- Brief -
When you reach the line containing "ATOM 214 N N" in the entries below, start writing out each line exactly, and stop after the line containing "ATOM 233 C C".

(Records supplied Opens)

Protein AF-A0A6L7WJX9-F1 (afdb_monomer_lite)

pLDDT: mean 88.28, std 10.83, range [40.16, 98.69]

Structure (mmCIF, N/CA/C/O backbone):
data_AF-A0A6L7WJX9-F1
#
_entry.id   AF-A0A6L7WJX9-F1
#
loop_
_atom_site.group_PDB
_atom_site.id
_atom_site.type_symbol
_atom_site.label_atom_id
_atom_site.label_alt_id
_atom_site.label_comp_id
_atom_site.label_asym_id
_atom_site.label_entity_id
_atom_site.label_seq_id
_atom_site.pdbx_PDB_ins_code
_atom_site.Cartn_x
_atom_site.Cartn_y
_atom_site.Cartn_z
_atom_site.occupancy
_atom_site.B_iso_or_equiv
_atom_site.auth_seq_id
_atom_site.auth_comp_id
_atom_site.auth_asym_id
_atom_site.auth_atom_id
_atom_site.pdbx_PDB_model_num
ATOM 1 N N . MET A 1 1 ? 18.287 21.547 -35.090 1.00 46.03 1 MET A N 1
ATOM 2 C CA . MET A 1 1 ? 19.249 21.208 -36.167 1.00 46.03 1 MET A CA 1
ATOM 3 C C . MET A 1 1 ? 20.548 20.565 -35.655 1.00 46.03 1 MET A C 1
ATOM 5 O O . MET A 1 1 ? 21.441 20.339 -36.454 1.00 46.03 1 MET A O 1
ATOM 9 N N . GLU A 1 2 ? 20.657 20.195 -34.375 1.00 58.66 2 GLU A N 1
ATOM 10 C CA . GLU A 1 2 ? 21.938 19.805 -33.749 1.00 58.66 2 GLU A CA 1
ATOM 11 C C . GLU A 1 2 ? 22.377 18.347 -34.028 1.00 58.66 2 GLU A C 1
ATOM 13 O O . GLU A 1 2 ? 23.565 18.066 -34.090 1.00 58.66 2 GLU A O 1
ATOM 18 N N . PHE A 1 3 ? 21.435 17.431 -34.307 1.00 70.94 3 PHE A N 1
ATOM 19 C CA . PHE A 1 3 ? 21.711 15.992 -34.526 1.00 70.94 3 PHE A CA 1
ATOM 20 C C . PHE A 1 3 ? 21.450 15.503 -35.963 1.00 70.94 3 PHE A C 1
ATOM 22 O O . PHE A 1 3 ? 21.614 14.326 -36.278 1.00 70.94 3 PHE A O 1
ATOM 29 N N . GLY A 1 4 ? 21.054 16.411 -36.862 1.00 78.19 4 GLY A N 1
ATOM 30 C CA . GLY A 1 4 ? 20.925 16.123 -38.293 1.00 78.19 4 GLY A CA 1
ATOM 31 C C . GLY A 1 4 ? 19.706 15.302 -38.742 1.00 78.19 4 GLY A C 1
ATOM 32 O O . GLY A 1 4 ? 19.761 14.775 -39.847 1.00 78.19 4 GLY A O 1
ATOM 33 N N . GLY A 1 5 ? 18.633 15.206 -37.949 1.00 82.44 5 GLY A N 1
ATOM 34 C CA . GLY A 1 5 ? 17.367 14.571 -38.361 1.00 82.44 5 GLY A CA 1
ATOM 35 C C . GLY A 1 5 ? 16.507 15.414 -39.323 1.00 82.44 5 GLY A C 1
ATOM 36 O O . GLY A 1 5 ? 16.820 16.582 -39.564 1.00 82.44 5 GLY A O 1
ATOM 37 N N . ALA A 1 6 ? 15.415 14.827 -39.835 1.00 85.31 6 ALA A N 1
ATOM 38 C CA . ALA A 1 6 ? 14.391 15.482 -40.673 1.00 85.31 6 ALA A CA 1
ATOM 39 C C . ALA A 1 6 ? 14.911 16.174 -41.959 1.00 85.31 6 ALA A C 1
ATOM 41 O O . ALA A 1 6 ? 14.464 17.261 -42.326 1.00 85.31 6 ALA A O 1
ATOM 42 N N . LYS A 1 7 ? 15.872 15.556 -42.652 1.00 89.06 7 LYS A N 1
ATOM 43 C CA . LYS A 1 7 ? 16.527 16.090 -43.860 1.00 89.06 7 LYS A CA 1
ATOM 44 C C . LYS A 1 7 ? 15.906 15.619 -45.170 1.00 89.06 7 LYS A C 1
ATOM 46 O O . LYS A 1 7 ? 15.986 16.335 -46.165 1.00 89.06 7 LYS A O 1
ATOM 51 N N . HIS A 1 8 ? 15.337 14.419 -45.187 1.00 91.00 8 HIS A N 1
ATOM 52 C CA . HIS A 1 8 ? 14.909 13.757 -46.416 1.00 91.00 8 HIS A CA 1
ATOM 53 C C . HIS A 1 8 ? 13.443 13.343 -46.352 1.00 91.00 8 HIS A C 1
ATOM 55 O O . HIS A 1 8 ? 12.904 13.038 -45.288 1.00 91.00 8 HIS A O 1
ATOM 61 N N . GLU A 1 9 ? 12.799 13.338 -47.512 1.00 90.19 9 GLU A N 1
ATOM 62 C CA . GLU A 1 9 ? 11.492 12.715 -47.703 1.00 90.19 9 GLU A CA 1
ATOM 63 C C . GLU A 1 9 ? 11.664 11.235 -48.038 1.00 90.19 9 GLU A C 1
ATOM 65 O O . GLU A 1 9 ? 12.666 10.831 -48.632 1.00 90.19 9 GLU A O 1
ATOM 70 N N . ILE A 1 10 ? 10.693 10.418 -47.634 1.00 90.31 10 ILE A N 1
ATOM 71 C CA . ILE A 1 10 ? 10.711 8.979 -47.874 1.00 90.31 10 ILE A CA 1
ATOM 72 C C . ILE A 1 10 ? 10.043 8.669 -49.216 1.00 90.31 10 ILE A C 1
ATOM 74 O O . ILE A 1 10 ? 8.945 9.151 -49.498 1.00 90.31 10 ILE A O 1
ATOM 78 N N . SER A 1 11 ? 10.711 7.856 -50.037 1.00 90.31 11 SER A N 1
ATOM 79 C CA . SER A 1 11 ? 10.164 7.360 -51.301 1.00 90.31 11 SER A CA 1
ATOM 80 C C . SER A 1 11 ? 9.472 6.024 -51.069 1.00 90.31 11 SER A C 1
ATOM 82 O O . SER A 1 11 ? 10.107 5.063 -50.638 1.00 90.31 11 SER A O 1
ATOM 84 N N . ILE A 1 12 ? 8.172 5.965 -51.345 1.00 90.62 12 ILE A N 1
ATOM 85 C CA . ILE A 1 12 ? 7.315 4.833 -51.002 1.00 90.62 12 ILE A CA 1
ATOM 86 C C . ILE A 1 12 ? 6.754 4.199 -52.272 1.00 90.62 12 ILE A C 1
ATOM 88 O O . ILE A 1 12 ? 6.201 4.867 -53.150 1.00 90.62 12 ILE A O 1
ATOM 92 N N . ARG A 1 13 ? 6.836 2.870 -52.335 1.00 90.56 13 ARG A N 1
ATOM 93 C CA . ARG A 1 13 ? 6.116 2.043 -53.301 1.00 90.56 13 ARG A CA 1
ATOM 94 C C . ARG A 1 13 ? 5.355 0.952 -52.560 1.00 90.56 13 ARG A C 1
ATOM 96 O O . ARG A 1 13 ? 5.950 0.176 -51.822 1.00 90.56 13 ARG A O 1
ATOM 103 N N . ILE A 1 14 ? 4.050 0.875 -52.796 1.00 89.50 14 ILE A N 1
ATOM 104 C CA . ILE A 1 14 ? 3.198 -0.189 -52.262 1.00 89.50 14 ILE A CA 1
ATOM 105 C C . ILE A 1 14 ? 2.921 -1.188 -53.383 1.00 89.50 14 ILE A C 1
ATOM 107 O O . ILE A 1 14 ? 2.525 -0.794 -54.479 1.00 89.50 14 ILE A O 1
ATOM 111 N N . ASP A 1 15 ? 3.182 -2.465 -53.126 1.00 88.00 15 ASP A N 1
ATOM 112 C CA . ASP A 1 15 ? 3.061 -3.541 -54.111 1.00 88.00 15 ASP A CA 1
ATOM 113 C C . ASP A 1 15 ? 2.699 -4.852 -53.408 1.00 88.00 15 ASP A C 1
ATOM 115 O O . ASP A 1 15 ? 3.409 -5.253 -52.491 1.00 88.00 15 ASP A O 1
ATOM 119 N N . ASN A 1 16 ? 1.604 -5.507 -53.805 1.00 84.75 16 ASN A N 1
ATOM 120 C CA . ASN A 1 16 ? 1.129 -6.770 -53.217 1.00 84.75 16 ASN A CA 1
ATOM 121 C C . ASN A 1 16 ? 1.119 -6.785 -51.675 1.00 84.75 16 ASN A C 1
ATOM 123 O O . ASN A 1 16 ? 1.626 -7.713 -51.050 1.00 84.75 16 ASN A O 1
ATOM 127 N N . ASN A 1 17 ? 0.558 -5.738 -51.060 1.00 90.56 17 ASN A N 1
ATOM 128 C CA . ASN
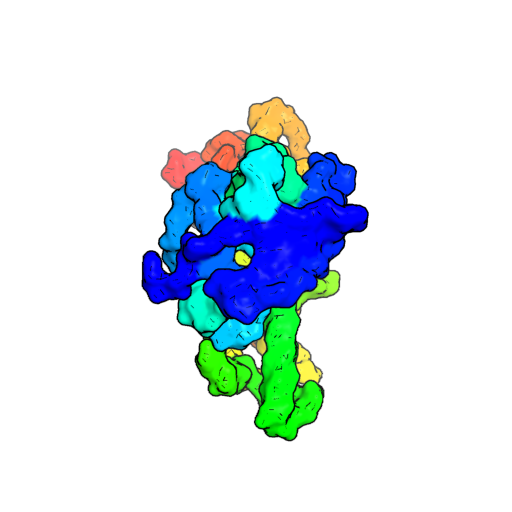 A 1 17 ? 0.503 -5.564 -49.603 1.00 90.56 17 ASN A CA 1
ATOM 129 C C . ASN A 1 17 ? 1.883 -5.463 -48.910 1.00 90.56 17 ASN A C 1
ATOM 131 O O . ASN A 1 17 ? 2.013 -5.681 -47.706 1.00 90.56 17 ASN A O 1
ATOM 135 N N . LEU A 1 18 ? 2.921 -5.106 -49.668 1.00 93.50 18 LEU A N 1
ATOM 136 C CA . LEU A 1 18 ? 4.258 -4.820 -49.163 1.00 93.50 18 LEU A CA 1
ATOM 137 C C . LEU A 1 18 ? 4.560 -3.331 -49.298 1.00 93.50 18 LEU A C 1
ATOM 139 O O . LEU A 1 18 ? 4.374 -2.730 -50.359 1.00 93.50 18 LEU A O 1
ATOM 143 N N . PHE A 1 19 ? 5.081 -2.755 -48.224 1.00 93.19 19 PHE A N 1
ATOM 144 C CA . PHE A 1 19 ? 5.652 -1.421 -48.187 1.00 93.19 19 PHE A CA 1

(Records supplied Closes)
(Records supplied Opens)

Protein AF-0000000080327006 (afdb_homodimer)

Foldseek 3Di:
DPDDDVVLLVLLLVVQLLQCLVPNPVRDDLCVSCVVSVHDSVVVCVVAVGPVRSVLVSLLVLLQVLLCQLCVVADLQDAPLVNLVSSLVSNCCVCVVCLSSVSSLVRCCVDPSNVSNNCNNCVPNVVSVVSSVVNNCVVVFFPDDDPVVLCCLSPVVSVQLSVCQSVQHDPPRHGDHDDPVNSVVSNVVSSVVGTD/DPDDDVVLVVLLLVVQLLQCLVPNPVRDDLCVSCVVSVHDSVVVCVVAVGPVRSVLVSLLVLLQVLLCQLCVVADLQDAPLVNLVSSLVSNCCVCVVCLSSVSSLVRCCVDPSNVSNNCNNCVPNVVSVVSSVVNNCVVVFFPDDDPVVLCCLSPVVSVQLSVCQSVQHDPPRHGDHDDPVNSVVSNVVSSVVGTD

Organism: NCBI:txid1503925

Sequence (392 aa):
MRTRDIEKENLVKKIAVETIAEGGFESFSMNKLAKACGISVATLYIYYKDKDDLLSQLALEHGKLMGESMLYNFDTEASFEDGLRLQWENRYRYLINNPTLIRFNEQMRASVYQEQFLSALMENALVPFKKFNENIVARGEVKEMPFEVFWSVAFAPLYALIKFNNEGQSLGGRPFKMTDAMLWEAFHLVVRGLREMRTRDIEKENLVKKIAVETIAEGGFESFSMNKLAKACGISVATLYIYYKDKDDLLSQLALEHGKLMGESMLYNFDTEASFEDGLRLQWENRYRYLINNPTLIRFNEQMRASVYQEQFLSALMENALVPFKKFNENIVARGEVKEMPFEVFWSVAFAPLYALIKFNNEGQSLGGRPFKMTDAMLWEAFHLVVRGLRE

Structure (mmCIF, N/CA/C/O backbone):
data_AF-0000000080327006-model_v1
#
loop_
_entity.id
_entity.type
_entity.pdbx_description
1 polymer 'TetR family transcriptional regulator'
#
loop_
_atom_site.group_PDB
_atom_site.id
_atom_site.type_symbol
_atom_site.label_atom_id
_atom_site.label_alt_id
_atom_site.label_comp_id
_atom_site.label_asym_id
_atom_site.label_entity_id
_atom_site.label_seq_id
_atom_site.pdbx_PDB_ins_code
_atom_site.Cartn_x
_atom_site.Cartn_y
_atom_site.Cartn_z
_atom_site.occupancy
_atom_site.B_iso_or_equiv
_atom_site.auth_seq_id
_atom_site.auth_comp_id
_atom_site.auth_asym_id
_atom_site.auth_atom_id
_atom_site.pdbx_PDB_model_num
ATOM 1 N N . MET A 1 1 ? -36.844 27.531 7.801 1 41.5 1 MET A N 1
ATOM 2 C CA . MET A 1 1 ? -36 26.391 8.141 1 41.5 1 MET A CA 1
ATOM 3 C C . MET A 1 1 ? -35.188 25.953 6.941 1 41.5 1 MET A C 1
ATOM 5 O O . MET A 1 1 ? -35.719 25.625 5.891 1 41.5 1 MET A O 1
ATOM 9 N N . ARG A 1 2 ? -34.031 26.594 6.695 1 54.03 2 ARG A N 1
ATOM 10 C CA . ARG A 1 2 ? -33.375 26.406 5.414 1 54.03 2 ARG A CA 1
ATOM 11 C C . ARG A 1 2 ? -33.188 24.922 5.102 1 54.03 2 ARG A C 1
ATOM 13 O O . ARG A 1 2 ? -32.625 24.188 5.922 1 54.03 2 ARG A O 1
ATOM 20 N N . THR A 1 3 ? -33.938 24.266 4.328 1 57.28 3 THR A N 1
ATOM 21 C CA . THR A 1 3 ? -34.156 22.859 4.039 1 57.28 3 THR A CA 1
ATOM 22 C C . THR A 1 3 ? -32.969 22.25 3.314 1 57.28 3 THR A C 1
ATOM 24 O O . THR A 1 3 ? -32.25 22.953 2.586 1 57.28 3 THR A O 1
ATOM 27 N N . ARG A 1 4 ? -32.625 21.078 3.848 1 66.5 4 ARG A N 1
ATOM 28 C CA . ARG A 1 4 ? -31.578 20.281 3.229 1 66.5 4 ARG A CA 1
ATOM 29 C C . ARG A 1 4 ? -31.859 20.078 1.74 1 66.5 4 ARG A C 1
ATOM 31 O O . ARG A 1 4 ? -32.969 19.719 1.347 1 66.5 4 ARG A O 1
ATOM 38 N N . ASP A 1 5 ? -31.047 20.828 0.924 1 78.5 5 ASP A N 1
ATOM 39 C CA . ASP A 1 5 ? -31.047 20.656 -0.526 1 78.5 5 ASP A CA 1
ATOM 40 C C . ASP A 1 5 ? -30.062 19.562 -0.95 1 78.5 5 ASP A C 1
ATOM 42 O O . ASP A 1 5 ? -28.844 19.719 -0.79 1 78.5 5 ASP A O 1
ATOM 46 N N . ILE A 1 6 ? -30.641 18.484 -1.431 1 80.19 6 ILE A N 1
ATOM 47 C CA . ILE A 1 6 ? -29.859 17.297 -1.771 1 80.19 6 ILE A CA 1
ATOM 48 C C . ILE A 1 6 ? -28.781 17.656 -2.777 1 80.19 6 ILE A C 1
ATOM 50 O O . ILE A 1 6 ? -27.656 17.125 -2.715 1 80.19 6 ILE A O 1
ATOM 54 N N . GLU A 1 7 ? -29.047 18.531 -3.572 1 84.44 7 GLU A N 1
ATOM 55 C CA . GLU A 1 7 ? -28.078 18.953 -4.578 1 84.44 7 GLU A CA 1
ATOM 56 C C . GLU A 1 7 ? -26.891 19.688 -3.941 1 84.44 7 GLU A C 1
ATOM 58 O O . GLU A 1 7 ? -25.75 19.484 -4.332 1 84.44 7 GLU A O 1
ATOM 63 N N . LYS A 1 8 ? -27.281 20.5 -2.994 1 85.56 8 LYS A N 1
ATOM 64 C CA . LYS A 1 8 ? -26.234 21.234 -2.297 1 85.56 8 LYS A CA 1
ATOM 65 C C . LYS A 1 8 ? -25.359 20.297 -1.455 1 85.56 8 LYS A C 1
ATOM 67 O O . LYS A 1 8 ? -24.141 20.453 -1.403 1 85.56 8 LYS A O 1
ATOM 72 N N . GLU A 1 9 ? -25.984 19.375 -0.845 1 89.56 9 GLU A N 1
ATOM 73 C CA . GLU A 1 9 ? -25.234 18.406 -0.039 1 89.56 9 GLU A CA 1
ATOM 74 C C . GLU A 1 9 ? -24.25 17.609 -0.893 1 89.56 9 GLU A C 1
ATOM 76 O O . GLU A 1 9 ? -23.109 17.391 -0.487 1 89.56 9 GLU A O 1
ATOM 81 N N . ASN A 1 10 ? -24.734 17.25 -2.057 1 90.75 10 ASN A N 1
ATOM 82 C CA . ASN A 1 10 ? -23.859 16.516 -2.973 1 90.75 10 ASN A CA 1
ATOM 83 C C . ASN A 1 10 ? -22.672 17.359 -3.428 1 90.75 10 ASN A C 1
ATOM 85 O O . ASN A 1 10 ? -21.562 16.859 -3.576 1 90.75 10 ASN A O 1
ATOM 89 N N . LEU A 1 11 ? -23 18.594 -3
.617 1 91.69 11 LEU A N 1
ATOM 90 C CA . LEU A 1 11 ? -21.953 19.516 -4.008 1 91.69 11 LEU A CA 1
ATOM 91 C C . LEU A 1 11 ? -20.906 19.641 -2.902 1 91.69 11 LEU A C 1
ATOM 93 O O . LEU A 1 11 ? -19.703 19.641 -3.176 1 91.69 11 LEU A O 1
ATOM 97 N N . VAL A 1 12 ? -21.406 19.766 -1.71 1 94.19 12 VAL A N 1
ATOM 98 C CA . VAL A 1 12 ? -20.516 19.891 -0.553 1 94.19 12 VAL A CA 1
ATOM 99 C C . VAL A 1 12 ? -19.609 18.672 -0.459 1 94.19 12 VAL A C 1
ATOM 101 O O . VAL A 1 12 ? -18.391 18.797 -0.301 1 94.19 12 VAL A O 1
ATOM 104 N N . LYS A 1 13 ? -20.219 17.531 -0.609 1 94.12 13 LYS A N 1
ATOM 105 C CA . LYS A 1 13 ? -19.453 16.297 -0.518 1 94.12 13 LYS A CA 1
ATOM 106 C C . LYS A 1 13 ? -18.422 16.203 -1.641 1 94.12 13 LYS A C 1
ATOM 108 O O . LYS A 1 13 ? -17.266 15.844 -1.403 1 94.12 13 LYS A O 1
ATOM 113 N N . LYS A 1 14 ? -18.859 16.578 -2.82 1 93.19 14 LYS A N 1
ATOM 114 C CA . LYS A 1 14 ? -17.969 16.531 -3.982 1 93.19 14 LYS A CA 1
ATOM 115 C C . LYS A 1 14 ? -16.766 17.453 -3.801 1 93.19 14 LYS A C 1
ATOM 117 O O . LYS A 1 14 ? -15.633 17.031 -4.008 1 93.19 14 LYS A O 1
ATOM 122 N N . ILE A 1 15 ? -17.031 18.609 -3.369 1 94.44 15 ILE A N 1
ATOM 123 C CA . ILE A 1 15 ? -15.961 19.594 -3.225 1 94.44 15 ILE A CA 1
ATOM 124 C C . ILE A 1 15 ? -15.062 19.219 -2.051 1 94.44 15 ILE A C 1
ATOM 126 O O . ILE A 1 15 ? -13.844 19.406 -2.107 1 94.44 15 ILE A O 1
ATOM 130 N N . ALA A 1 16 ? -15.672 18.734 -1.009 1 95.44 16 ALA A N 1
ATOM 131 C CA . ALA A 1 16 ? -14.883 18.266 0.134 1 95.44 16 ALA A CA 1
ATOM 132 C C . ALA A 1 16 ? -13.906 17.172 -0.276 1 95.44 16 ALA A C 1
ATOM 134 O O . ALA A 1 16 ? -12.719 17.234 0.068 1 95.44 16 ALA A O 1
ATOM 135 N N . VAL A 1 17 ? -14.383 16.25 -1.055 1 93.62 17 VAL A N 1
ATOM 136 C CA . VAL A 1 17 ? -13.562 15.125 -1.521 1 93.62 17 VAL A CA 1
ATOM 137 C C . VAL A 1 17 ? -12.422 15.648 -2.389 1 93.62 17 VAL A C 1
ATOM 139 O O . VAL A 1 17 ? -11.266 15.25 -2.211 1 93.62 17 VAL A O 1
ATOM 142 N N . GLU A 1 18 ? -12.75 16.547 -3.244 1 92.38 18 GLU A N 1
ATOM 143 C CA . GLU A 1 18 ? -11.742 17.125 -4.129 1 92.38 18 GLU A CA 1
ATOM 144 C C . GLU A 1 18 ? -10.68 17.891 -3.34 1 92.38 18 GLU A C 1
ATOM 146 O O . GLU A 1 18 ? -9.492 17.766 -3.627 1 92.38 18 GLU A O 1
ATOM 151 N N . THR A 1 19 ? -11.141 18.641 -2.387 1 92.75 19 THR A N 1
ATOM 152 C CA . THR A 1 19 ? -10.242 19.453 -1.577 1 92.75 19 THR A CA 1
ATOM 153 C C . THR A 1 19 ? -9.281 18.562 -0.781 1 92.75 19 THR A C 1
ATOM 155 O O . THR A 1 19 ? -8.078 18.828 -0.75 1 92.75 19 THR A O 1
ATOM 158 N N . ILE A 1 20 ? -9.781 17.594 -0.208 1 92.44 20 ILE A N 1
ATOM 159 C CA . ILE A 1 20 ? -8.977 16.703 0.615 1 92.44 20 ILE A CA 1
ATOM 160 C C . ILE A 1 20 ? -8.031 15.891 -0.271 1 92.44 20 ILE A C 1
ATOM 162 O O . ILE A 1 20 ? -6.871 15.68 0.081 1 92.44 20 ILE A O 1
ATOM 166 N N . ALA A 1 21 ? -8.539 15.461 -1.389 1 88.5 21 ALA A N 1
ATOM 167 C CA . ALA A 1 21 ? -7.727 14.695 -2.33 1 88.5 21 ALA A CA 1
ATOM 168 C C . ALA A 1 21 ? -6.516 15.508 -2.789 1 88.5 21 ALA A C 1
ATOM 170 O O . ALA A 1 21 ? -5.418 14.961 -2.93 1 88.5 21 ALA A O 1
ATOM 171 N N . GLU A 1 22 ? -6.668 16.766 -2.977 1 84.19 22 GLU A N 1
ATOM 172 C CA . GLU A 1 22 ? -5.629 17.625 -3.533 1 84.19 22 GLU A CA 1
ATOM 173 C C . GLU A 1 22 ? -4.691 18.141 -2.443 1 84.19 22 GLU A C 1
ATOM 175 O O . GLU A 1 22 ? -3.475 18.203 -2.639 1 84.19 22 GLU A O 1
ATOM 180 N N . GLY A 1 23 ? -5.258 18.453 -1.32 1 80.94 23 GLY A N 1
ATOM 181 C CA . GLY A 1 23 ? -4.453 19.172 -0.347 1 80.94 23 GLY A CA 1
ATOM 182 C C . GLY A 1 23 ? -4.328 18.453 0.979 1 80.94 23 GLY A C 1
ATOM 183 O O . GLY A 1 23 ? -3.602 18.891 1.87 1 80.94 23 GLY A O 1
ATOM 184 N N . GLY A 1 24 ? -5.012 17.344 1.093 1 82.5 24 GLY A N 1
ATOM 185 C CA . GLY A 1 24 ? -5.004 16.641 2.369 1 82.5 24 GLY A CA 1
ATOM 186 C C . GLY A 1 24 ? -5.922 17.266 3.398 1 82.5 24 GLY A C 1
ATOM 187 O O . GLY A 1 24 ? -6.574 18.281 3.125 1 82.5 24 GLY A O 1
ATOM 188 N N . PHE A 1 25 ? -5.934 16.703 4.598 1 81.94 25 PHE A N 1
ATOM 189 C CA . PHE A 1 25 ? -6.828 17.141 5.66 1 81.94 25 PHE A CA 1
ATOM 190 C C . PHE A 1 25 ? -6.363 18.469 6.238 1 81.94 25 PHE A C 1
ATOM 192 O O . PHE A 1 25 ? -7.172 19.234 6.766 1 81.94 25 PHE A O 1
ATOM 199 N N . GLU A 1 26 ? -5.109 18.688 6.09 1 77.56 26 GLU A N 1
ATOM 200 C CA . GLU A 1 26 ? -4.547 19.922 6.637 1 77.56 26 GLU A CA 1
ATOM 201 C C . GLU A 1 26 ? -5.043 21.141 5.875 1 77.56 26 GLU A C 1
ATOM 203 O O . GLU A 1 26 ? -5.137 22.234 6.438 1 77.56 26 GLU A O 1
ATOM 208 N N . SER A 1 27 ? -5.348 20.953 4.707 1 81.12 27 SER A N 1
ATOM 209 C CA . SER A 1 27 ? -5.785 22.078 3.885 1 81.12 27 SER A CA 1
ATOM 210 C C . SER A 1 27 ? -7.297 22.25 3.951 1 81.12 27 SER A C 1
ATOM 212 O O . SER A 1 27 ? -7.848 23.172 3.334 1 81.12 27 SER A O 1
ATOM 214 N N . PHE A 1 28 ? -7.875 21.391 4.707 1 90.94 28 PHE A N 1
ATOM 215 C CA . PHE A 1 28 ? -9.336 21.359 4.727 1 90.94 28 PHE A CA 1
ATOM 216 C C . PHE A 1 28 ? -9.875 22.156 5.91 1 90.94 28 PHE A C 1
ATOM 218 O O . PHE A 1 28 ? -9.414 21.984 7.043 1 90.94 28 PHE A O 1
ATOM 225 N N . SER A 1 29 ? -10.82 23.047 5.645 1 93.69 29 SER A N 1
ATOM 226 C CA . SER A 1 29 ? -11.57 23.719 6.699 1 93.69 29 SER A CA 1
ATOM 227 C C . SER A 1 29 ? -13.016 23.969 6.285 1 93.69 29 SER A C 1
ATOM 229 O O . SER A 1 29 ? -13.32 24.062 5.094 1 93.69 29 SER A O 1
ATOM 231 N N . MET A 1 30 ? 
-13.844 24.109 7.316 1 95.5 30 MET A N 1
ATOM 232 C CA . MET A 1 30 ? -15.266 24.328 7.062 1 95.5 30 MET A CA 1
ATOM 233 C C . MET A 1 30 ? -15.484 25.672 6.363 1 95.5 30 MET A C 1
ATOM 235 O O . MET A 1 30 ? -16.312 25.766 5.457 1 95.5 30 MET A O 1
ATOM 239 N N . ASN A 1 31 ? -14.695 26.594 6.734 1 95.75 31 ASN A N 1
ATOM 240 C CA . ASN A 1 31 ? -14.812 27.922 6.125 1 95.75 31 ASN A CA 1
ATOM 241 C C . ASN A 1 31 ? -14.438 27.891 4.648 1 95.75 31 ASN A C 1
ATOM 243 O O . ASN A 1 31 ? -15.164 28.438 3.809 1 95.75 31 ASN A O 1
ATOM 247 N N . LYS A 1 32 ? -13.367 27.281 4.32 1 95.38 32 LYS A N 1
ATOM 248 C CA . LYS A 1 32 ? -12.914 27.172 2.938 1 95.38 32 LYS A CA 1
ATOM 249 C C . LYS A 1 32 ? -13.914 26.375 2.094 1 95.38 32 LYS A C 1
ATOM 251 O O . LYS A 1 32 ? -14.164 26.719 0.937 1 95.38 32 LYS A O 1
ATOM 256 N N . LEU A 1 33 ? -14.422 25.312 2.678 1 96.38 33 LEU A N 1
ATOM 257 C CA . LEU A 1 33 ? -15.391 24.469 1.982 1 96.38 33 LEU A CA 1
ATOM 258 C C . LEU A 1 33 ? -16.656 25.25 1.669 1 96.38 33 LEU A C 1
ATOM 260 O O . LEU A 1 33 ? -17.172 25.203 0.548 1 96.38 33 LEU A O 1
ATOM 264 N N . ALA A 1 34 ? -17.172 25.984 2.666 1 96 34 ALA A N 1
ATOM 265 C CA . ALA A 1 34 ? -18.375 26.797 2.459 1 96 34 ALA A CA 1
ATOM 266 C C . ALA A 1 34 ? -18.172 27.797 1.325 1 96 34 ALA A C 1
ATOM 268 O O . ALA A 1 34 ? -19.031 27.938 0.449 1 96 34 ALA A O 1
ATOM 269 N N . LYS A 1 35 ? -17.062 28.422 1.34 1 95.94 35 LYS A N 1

(Records supplied Closes)

- Solution -
ATOM 214 N N . PHE A 1 28 ? -7.875 21.391 4.707 1 90.94 28 PHE A N 1
ATOM 215 C CA . PHE A 1 28 ? -9.336 21.359 4.727 1 90.94 28 PHE A CA 1
ATOM 216 C C . PHE A 1 28 ? -9.875 22.156 5.91 1 90.94 28 PHE A C 1
ATOM 218 O O . PHE A 1 28 ? -9.414 21.984 7.043 1 90.94 28 PHE A O 1
ATOM 225 N N . SER A 1 29 ? -10.82 23.047 5.645 1 93.69 29 SER A N 1
ATOM 226 C CA . SER A 1 29 ? -11.57 23.719 6.699 1 93.69 29 SER A CA 1
ATOM 227 C C . SER A 1 29 ? -13.016 23.969 6.285 1 93.69 29 SER A C 1
ATOM 229 O O . SER A 1 29 ? -13.32 24.062 5.094 1 93.69 29 SER A O 1
ATOM 231 N N . MET A 1 30 ? 
-13.844 24.109 7.316 1 95.5 30 MET A N 1
ATOM 232 C CA . MET A 1 30 ? -15.266 24.328 7.062 1 95.5 30 MET A CA 1
ATOM 233 C C . MET A 1 30 ? -15.484 25.672 6.363 1 95.5 30 MET A C 1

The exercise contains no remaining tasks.